• [PROBLEM TO WORK ON]:
One range is to be output from the listing below, exactly as written: the line with "ATOM 48 C C" to the line with "ATOM 53 N N", both kept.
*** Opening of SOURCE DATA ***
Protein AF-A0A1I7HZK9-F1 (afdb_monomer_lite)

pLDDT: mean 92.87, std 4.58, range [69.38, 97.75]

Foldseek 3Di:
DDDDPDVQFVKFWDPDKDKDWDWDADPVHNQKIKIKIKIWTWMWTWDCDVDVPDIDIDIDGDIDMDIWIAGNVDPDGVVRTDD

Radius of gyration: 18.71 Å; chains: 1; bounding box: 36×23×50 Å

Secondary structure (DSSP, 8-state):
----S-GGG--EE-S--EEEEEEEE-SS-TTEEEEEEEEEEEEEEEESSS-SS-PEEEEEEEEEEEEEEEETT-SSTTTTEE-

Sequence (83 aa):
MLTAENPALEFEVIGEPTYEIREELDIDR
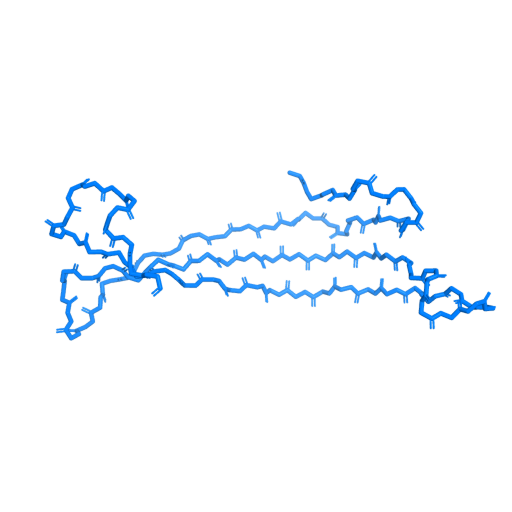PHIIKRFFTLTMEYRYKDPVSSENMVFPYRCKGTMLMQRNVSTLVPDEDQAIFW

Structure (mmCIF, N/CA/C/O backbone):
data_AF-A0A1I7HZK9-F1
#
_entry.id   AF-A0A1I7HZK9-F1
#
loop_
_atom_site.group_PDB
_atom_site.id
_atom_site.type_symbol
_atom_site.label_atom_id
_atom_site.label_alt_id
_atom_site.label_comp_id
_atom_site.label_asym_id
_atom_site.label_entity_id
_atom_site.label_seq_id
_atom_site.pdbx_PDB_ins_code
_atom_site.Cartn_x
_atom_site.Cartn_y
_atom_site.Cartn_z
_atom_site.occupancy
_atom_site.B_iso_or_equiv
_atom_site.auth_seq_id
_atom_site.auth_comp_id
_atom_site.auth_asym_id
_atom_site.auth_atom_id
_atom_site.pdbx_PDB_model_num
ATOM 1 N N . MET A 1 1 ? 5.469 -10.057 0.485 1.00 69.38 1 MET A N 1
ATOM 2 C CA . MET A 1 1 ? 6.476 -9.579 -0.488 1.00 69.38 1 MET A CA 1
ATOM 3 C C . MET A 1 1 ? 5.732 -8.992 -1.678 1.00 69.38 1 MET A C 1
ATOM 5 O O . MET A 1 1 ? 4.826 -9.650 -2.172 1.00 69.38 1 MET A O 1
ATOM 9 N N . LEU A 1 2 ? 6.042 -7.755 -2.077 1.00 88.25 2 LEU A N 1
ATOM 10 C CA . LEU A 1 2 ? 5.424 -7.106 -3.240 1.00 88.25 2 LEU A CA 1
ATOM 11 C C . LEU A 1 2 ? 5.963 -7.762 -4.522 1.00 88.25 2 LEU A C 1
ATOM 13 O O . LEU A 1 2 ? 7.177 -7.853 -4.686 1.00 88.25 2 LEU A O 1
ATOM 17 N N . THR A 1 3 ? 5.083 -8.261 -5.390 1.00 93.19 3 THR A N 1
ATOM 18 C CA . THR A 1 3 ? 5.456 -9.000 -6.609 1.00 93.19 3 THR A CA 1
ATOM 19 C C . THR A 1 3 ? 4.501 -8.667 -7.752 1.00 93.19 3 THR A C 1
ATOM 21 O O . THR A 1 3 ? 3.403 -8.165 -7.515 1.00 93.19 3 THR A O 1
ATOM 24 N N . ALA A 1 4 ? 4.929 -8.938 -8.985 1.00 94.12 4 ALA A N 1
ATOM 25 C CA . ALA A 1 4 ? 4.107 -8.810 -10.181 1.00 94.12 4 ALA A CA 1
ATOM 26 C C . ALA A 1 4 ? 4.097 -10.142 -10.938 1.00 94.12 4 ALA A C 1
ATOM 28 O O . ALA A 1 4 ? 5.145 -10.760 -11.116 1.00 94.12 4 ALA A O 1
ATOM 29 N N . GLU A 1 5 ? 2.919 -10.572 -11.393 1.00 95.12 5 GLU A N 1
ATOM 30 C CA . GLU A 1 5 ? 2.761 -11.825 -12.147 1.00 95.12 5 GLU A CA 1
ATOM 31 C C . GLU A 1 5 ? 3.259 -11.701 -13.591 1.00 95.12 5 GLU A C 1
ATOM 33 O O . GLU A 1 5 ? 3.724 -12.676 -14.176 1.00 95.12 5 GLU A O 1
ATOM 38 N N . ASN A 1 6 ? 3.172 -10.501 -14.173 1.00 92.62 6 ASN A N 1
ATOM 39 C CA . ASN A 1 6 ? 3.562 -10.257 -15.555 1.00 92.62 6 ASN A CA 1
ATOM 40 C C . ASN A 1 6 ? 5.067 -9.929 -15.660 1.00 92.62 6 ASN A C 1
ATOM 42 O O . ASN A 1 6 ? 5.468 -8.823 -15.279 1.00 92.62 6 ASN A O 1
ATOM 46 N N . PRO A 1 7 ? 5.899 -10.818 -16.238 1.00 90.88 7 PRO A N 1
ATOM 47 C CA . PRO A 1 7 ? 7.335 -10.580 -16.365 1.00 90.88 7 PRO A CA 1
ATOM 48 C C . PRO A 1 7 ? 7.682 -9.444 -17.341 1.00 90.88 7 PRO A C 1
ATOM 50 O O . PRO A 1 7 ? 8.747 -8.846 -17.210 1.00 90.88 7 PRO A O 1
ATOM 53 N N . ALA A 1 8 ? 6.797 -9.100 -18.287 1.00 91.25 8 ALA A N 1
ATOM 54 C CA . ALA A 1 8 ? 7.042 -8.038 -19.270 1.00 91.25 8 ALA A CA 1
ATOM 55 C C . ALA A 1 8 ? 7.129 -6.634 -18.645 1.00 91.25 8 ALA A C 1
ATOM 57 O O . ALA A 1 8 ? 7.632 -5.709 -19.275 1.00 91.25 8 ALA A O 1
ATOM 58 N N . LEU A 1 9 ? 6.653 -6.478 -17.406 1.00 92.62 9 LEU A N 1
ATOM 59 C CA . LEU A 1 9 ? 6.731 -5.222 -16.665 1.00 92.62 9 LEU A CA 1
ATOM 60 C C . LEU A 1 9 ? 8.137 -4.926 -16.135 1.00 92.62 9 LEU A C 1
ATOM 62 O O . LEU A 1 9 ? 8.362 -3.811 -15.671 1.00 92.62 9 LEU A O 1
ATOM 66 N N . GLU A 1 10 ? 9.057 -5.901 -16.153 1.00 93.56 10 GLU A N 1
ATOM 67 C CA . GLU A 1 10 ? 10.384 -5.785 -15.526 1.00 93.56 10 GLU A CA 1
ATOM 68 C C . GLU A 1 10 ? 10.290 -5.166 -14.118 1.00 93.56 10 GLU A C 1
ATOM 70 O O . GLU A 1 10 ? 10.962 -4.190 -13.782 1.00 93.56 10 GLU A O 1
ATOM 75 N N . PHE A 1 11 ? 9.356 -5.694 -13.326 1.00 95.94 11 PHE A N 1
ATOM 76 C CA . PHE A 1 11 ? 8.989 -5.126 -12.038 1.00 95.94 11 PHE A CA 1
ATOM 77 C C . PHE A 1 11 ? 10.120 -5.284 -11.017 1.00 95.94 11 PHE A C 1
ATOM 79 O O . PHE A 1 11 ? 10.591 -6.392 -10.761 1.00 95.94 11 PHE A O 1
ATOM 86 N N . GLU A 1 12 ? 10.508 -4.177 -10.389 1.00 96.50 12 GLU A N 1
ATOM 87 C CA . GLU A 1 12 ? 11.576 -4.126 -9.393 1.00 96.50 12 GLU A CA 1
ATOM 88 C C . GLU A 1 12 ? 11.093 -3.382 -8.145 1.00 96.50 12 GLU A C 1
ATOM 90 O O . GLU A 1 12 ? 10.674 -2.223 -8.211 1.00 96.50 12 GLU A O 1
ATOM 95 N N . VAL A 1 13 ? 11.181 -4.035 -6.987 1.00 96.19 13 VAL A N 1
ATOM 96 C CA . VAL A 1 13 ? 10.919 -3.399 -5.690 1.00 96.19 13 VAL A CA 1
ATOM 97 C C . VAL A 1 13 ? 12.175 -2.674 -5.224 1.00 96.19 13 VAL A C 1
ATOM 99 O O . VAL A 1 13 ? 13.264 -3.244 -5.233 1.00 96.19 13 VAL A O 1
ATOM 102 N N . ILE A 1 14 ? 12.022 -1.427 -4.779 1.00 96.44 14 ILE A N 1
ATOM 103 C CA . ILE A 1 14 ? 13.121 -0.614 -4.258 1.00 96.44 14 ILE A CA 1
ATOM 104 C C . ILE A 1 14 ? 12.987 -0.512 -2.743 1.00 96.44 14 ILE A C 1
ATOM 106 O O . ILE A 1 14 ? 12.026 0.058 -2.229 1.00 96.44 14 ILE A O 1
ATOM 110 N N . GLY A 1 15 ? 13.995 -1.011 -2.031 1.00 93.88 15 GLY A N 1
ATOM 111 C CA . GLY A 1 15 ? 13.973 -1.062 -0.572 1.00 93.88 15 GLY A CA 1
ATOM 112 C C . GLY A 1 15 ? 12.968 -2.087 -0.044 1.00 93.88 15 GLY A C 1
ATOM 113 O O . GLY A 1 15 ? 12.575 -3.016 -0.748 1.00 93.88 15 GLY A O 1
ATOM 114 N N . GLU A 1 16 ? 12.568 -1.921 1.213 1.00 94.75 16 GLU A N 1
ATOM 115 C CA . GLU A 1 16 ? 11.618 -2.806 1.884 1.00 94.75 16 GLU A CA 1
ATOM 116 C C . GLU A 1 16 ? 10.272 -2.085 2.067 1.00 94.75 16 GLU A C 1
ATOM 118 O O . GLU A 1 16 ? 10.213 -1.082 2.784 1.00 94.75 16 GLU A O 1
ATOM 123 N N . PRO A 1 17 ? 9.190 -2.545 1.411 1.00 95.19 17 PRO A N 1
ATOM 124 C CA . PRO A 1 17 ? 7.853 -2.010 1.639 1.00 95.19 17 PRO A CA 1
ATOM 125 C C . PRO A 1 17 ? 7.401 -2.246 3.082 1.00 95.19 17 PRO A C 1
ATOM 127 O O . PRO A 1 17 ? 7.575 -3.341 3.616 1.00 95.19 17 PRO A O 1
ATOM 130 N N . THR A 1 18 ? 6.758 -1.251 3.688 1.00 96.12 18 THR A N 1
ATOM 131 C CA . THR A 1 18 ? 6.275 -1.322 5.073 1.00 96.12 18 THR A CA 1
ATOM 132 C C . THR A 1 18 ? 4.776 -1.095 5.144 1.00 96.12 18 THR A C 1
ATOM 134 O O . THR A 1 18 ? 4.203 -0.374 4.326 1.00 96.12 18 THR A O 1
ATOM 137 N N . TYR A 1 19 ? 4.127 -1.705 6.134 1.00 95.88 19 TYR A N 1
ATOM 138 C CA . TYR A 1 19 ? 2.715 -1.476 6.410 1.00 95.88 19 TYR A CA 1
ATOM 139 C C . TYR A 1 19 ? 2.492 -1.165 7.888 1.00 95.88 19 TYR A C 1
*** Close of SOURCE DATA ***
*** Opening of SOURCE DATA ***
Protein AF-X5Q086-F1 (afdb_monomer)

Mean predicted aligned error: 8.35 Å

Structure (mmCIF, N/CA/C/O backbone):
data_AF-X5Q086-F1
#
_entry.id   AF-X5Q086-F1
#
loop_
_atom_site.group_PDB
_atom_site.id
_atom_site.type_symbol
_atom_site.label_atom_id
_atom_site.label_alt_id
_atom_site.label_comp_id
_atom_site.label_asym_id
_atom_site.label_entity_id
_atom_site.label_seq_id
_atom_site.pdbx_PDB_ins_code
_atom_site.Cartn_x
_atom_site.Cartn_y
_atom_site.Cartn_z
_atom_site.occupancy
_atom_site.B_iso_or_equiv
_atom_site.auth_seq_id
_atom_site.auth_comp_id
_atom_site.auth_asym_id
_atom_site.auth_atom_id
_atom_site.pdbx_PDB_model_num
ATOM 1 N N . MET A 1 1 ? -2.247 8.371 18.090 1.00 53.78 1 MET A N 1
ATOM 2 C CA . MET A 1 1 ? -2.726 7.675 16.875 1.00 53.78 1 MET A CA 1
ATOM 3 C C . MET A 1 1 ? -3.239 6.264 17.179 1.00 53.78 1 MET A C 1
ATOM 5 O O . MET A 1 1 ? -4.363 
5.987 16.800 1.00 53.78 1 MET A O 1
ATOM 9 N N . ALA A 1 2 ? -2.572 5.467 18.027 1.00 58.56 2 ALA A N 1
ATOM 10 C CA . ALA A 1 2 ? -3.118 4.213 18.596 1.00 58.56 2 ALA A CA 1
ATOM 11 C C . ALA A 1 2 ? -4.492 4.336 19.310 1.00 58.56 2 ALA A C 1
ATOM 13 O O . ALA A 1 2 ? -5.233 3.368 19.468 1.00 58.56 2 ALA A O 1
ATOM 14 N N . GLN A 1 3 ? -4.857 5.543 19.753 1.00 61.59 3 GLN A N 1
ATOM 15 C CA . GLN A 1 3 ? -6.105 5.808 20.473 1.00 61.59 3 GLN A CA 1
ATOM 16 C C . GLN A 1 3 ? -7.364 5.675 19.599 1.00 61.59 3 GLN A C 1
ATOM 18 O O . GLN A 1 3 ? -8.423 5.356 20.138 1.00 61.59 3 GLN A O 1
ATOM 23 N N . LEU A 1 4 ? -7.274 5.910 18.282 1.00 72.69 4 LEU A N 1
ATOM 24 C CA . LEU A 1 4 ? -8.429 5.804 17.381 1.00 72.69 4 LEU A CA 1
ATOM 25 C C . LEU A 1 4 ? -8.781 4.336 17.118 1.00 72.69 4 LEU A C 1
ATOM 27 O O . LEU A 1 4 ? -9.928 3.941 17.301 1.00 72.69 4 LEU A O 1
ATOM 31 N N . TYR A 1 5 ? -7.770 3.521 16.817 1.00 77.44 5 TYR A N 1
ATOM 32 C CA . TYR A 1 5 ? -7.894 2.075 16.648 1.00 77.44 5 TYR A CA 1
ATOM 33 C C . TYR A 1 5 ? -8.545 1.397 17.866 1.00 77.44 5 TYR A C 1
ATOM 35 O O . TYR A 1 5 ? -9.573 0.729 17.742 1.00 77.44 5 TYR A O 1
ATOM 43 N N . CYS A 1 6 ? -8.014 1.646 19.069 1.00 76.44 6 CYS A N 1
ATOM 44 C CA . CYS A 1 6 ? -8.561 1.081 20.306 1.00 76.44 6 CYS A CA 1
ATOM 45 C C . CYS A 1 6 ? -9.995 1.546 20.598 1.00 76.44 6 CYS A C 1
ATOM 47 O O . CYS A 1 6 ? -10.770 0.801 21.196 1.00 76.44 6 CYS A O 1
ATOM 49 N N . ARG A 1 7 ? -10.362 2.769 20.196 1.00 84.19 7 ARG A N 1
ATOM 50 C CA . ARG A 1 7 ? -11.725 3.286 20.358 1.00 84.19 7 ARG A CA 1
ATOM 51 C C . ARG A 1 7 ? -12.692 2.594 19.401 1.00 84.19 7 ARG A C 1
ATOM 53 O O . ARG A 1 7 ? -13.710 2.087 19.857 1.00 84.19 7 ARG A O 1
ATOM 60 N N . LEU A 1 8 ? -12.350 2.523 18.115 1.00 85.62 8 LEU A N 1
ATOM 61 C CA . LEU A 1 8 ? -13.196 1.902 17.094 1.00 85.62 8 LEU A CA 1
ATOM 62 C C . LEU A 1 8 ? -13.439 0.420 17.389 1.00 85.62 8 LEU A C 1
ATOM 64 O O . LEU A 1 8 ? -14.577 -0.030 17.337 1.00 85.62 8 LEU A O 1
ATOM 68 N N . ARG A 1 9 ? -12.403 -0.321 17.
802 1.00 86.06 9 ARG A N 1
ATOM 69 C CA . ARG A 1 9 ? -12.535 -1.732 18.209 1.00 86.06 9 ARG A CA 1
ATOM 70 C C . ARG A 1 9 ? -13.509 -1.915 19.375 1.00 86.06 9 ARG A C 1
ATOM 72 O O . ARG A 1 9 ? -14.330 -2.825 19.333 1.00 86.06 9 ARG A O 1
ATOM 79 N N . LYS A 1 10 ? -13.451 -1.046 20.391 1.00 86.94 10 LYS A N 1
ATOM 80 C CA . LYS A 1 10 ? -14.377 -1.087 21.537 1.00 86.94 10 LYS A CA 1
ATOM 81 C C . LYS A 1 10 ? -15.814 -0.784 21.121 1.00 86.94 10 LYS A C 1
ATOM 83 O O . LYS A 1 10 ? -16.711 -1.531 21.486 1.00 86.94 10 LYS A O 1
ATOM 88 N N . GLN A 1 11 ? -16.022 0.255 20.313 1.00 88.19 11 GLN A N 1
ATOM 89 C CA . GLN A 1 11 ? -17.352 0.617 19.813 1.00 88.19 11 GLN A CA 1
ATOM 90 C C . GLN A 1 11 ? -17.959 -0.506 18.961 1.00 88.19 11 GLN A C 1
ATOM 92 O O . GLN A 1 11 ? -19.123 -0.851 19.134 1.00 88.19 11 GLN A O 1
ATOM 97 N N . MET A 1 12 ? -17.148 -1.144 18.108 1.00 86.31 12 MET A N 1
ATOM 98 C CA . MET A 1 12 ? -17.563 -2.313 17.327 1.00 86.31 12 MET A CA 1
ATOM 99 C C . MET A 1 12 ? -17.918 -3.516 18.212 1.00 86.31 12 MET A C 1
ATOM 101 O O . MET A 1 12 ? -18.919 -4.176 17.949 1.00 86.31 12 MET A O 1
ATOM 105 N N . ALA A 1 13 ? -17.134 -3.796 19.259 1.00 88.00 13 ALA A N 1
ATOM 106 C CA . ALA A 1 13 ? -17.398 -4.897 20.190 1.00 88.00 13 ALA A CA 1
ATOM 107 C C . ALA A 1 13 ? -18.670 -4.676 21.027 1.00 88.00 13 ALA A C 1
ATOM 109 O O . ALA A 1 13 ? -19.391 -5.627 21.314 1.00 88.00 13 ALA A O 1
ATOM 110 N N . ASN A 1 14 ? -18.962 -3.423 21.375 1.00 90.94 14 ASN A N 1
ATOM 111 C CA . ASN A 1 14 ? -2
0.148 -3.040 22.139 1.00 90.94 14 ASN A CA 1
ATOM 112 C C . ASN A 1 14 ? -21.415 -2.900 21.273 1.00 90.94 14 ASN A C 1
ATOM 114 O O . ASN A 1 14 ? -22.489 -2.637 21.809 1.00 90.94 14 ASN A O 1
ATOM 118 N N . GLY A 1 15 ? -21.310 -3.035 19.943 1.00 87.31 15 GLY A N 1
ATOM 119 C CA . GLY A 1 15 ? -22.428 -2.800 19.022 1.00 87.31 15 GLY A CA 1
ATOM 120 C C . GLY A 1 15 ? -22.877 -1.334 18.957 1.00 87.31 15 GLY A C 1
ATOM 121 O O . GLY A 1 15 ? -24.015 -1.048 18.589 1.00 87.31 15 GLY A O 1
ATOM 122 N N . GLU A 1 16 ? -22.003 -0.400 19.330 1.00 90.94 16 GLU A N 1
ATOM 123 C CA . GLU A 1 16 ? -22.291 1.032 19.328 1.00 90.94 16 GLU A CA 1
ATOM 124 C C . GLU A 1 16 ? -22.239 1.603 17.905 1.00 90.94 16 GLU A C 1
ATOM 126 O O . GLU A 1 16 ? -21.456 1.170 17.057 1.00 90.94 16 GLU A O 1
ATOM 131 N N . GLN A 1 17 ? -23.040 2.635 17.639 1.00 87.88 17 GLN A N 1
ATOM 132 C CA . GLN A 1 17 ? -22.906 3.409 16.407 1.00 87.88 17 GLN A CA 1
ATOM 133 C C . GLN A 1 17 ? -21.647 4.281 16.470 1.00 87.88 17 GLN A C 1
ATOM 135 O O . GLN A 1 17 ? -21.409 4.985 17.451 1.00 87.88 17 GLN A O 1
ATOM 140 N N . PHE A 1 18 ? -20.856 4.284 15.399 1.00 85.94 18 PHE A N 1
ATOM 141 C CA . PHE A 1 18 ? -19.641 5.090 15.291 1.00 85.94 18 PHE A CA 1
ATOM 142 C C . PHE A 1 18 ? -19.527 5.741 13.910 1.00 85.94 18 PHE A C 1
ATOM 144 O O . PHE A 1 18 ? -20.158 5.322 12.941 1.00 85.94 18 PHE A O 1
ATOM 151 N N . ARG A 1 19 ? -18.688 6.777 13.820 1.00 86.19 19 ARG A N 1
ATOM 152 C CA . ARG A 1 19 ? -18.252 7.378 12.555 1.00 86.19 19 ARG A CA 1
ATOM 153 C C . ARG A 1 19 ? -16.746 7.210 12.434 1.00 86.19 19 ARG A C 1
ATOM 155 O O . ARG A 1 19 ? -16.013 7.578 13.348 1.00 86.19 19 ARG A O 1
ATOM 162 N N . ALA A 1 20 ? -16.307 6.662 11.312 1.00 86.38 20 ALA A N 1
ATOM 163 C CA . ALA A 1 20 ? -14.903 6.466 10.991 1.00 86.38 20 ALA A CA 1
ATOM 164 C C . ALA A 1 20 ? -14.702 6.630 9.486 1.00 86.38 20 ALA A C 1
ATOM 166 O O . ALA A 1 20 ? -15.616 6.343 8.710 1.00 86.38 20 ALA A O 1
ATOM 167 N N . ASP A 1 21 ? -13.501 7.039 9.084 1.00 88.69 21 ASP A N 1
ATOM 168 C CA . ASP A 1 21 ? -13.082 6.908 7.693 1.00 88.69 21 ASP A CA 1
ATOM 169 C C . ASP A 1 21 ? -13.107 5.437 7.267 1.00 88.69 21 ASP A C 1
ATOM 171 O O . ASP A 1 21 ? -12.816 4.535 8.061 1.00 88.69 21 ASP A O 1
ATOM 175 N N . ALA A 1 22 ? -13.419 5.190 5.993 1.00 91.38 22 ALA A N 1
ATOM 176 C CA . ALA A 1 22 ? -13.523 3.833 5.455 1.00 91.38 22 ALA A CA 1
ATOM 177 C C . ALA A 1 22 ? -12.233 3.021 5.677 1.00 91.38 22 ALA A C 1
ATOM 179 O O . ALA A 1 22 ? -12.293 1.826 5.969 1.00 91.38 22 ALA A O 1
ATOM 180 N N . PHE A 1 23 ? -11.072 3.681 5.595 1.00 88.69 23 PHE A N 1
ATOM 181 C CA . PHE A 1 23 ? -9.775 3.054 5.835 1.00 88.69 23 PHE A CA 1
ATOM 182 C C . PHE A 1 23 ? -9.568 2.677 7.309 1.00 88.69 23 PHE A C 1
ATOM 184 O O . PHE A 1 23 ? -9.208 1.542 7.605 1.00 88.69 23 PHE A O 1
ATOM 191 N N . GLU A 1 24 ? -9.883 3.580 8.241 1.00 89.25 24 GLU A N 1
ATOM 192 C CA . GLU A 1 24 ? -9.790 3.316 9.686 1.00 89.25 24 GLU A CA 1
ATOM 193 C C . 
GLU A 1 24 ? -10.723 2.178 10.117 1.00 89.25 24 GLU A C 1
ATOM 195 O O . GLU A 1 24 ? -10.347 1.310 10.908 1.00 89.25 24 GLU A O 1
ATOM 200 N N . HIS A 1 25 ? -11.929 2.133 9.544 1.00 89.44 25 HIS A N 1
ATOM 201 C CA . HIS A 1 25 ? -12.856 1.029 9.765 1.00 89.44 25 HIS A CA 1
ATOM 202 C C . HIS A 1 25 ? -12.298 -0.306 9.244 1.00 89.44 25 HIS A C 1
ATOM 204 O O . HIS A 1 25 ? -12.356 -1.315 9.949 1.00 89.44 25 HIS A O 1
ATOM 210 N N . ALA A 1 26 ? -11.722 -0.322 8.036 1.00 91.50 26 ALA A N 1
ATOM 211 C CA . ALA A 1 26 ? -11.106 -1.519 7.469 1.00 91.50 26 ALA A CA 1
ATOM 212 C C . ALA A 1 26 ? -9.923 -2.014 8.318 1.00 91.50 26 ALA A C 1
*** Close of SOURCE DATA ***
• [OUTPUT FOR THIS EXERCISE]:
ATOM 48 C C . PRO A 1 7 ? 7.682 -9.444 -17.341 1.00 90.88 7 PRO A C 1
ATOM 50 O O . PRO A 1 7 ? 8.747 -8.846 -17.210 1.00 90.88 7 PRO A O 1
ATOM 53 N N . ALA A 1 8 ? 6.797 -9.100 -18.287 1.00 91.25 8 ALA A N 1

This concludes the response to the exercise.